LibreRFDETRm-cls
LibreRFDETRM classification model trained on imagenette (10-class ImageNet subset).
Model Details
| Property | Value |
|---|---|
| Architecture | LibreRFDETRM |
| Task | Image Classification |
| Input size | 224×224 |
| Classes | 10 |
| Top-1 (imagenette val) | 97.45% |
| Top-5 (imagenette val) | — |
| License | APACHE-2.0 |
Classes
| ID | Name |
|---|---|
| 0 | tench |
| 1 | English springer |
| 2 | cassette player |
| 3 | chain saw |
| 4 | church |
| 5 | French horn |
| 6 | garbage truck |
| 7 | gas pump |
| 8 | golf ball |
| 9 | parachute |
Usage
from libreyolo import LibreRFDETR
model = LibreRFDETR("LibreRFDETRm-cls.pt", task="classify")

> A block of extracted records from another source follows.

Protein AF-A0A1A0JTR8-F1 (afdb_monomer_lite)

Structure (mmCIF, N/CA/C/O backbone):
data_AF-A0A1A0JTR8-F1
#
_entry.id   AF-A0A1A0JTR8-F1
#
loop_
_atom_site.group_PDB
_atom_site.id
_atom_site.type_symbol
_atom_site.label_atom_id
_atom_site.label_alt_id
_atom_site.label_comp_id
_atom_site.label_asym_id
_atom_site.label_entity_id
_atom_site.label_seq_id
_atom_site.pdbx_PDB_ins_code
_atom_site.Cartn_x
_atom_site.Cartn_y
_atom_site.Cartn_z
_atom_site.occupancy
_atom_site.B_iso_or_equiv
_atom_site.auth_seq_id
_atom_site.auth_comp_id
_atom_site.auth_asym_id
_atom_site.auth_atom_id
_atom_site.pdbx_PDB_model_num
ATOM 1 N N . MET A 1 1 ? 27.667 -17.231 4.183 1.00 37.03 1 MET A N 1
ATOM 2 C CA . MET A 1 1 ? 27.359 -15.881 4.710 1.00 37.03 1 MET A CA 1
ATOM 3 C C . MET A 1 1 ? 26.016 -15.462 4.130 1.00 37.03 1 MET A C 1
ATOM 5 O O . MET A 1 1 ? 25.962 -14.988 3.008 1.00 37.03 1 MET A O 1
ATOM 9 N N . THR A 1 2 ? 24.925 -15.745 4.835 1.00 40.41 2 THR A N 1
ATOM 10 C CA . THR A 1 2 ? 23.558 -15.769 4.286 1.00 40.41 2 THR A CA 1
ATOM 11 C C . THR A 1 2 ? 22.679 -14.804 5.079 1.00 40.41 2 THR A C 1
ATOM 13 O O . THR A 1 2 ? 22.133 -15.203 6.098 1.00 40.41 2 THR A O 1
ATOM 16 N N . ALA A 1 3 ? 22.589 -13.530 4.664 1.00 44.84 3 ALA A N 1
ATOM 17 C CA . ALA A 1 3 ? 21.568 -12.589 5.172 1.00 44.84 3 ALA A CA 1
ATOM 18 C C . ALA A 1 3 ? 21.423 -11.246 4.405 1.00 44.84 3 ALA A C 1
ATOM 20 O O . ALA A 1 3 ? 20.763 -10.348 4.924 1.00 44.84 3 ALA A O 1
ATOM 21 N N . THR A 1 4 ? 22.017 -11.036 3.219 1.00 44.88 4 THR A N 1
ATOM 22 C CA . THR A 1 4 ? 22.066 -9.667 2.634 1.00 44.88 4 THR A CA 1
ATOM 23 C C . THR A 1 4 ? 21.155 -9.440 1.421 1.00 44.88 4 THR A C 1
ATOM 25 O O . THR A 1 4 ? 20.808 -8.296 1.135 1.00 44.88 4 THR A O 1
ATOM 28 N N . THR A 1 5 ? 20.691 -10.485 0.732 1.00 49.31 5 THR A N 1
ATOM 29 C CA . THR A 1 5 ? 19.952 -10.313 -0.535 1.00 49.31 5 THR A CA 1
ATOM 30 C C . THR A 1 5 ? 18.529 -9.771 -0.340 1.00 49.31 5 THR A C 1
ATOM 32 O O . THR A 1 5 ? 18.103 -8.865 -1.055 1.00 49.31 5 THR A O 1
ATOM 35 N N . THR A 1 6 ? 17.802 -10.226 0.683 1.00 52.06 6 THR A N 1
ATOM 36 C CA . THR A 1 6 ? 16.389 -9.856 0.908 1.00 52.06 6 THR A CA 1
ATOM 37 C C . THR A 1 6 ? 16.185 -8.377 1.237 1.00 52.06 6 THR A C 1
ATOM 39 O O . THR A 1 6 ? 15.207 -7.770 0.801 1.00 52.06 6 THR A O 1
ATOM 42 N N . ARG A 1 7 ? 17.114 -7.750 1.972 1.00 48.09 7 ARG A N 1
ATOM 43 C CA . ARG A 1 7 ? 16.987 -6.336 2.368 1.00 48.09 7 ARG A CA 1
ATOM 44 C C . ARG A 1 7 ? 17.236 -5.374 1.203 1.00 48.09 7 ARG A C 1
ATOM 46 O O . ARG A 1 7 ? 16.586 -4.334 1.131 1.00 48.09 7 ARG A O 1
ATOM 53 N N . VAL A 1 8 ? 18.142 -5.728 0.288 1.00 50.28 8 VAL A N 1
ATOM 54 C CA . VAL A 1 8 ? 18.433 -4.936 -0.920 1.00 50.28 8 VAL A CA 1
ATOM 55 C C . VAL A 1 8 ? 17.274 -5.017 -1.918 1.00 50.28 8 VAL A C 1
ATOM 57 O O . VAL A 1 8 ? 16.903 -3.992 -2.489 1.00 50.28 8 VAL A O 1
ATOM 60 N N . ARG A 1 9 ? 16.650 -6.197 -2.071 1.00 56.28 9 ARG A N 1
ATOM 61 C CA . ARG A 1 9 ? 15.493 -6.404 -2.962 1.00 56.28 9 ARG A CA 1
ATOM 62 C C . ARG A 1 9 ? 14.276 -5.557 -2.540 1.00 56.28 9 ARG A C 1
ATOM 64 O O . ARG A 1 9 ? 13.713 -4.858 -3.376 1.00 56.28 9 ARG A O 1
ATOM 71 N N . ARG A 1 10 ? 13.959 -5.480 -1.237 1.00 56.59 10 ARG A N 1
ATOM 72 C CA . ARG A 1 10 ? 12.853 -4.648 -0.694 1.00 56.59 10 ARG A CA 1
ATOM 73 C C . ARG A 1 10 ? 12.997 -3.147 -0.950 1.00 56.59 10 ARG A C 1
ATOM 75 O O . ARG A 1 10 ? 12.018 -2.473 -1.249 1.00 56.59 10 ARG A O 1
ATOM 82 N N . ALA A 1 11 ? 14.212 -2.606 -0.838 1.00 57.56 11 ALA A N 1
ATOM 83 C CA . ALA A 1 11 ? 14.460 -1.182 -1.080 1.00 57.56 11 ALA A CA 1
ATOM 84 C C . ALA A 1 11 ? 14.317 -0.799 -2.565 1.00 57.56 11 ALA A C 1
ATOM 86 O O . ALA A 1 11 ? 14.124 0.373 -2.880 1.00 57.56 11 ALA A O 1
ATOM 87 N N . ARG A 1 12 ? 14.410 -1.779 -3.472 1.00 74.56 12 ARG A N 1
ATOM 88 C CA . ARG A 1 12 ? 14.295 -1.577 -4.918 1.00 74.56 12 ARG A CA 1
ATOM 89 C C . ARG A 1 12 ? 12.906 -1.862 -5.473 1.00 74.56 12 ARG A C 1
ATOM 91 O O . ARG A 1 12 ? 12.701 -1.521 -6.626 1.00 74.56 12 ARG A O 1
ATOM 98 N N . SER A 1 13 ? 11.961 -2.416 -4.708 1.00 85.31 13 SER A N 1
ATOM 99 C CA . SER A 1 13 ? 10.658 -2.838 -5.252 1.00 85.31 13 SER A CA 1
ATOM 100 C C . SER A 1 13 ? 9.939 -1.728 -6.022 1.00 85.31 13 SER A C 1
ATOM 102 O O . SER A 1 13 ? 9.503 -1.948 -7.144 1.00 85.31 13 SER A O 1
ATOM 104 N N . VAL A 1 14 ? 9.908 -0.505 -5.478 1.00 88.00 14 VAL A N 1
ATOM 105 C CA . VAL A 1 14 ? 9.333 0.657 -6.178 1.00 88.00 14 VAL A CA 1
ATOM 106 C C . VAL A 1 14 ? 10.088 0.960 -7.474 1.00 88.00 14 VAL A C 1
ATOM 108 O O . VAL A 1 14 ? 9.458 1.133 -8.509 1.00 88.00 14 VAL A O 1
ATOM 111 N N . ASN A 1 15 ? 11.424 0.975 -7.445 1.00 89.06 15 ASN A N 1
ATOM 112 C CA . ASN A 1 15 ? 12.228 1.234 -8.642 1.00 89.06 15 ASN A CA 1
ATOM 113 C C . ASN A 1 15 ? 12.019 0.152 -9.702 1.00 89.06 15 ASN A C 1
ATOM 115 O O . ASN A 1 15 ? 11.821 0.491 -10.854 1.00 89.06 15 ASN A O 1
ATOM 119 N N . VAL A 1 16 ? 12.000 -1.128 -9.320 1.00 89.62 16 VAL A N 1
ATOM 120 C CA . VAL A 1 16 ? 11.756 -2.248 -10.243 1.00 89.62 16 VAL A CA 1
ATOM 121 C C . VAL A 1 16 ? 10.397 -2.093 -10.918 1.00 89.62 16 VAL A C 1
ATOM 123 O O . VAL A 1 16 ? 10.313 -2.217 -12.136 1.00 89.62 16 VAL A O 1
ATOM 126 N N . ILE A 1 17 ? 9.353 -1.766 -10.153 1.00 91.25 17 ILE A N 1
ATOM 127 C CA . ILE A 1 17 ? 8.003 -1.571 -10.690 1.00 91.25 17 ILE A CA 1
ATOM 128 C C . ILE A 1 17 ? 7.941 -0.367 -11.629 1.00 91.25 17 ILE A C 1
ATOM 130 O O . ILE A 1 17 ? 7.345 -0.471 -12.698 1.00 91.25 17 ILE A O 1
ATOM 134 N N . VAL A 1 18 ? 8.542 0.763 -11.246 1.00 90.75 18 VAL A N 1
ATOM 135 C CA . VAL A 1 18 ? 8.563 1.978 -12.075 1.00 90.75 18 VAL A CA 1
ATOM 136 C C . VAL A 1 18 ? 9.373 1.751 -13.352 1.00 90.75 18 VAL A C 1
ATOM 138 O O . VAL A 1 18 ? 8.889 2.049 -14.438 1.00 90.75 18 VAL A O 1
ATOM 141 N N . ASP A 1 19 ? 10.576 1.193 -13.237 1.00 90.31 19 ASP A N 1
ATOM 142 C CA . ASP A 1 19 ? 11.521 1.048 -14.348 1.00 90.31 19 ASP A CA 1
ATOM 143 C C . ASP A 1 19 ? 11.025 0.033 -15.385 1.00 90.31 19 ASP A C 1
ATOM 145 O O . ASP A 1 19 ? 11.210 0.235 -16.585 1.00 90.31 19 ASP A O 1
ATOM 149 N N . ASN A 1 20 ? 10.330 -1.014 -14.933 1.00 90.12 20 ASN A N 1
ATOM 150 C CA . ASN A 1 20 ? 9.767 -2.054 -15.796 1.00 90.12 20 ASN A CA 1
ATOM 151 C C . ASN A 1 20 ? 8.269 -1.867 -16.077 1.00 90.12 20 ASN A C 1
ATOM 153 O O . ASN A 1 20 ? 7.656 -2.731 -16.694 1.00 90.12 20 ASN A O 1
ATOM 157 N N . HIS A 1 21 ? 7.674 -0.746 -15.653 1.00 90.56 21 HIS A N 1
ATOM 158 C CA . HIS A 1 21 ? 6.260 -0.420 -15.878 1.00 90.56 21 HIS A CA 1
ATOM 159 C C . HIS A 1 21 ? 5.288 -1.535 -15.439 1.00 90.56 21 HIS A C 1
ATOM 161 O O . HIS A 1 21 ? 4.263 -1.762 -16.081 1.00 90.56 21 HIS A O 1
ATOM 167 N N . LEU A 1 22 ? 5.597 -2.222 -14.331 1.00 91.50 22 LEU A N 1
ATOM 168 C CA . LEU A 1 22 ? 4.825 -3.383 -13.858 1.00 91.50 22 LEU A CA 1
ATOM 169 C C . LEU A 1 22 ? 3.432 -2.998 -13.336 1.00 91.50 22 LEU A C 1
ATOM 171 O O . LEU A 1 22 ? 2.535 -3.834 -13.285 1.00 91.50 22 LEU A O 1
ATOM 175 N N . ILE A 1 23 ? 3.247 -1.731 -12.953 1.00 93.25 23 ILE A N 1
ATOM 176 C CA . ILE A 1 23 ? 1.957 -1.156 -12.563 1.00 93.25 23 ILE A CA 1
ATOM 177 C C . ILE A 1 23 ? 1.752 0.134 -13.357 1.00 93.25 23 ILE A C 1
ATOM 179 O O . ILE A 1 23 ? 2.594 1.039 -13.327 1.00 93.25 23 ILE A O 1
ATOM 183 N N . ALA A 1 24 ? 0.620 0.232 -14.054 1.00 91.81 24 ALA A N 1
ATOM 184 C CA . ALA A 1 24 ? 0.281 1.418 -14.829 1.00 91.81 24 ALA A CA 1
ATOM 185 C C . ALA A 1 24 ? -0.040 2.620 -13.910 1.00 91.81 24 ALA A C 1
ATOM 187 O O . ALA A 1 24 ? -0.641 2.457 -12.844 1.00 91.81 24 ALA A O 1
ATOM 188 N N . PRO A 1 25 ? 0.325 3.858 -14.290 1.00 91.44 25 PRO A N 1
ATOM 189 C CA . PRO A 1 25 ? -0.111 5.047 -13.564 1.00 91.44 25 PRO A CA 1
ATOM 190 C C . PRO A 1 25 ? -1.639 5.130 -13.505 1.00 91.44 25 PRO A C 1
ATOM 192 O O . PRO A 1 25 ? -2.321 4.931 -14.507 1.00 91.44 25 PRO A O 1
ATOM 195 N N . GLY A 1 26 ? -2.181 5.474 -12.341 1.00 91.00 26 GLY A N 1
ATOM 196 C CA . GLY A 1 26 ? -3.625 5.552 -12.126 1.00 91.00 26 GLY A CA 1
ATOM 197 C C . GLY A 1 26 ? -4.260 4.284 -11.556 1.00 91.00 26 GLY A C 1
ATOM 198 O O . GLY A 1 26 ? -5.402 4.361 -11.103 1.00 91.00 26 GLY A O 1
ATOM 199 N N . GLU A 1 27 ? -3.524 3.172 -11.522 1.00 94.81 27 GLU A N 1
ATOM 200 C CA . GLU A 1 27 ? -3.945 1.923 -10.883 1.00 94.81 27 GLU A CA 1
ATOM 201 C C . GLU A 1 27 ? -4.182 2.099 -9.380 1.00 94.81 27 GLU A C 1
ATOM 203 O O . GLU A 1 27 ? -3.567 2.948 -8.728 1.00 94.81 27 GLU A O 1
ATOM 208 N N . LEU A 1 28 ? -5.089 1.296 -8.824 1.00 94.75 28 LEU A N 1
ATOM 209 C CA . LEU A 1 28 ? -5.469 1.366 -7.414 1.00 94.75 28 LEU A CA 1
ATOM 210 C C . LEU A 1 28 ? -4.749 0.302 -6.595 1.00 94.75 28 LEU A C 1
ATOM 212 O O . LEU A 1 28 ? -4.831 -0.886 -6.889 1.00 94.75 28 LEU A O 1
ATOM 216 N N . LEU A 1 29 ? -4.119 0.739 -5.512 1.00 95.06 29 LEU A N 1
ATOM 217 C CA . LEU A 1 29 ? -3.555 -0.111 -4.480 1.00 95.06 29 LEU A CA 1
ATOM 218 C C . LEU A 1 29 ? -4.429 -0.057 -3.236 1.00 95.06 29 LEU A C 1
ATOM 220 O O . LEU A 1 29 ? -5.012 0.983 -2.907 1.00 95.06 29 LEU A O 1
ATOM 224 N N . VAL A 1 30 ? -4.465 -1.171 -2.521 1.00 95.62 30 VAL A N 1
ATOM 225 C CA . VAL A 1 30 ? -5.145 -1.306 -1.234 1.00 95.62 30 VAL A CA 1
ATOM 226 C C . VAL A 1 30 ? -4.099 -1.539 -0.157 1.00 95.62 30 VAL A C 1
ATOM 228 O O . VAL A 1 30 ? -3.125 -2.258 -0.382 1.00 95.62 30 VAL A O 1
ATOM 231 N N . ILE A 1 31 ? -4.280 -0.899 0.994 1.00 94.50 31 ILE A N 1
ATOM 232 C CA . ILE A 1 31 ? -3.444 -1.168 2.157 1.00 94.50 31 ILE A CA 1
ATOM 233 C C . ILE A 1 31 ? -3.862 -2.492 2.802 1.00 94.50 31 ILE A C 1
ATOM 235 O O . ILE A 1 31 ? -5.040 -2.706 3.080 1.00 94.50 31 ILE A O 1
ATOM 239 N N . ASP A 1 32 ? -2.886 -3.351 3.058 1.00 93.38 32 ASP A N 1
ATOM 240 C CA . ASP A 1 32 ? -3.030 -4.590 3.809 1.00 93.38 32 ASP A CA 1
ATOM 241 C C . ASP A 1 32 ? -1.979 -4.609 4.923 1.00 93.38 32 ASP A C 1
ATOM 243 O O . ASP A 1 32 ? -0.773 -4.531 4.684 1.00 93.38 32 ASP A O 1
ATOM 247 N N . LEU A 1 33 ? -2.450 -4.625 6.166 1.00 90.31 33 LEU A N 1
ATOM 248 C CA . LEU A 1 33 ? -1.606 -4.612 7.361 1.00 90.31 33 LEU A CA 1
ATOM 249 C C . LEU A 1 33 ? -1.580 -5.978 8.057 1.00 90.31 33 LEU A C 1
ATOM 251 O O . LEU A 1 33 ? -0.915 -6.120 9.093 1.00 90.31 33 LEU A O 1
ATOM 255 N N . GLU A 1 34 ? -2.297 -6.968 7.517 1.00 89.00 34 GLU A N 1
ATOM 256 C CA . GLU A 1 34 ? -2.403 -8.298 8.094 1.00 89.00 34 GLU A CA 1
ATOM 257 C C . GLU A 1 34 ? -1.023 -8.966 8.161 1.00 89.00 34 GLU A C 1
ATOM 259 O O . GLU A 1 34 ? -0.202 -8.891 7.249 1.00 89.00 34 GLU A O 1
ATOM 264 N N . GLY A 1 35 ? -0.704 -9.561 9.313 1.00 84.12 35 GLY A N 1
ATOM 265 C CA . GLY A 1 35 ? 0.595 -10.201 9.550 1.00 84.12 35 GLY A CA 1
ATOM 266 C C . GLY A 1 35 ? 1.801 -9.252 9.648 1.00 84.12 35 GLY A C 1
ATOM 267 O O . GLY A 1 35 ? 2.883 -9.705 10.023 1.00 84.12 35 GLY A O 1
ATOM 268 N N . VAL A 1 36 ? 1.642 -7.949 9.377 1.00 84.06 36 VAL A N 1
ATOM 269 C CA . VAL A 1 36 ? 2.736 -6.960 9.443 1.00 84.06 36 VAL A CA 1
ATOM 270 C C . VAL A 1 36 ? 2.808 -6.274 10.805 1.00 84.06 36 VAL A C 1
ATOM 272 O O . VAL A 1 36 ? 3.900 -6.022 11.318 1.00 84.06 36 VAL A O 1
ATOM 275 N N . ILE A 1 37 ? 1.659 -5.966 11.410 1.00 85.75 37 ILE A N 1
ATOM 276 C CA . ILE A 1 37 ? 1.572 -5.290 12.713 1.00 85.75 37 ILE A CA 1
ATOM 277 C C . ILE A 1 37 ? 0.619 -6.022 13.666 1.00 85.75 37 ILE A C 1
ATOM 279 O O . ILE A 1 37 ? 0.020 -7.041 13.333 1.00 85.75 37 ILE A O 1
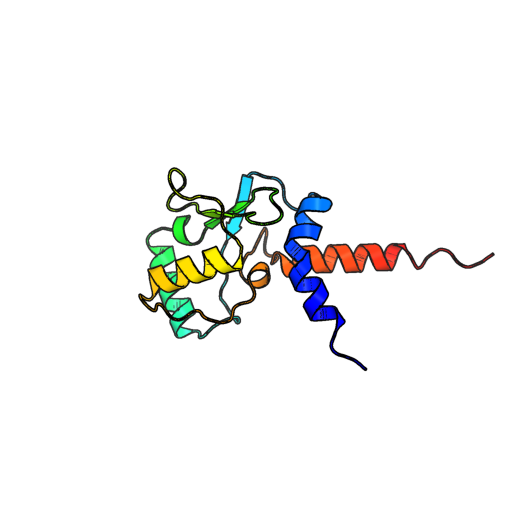ATOM 283 N N . ASN A 1 38 ? 0.490 -5.509 14.892 1.00 89.62 38 ASN A N 1
ATOM 284 C CA . ASN A 1 38 ? -0.397 -6.080 15.903 1.00 89.62 38 ASN A CA 1
ATOM 285 C C . ASN A 1 38 ? -1.859 -6.135 15.410 1.00 89.62 38 ASN A C 1
ATOM 287 O O . ASN A 1 38 ? -2.402 -5.116 14.986 1.00 89.62 38 ASN A O 1
ATOM 291 N N . ALA A 1 39 ? -2.511 -7.293 15.551 1.00 89.75 39 ALA A N 1
ATOM 292 C CA . ALA A 1 39 ? -3.881 -7.531 15.089 1.00 89.75 39 ALA A CA 1
ATOM 293 C C . ALA A 1 39 ? -4.924 -6.542 15.652 1.00 89.75 39 ALA A C 1
ATOM 295 O O . ALA A 1 39 ? -5.880 -6.197 14.964 1.00 89.75 39 ALA A O 1
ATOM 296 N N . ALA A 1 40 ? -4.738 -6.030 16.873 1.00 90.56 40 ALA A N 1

result = model.predict("image.jpg")
print(result) # top-1 class and confidence
Training
- Dataset: imagenette160 (train: 9,469 images · val: 3,925 images · 10 classes)
- Epochs: 30
- Optimizer: AdamW
- Scheduler: Warm cosine (5 warmup epochs)
- Augmentation: RandomResizedCrop + TrivialAugmentWide + RandomErasing
- Transfer: pretrained backbone (COCO detection weights)
Limitations
These weights are trained on imagenette (10 classes, ~9.5k images), a fast.ai benchmark subset of ImageNet. They serve as a functional demo of the classification pipeline. For production use we recommend fine-tuning on your own dataset. A full ImageNet-1k training run is planned when compute budget allows.
License
APACHE-2.0 — see LICENSE. The imagenette dataset is derived from ImageNet; the original ImageNet terms apply to the training data.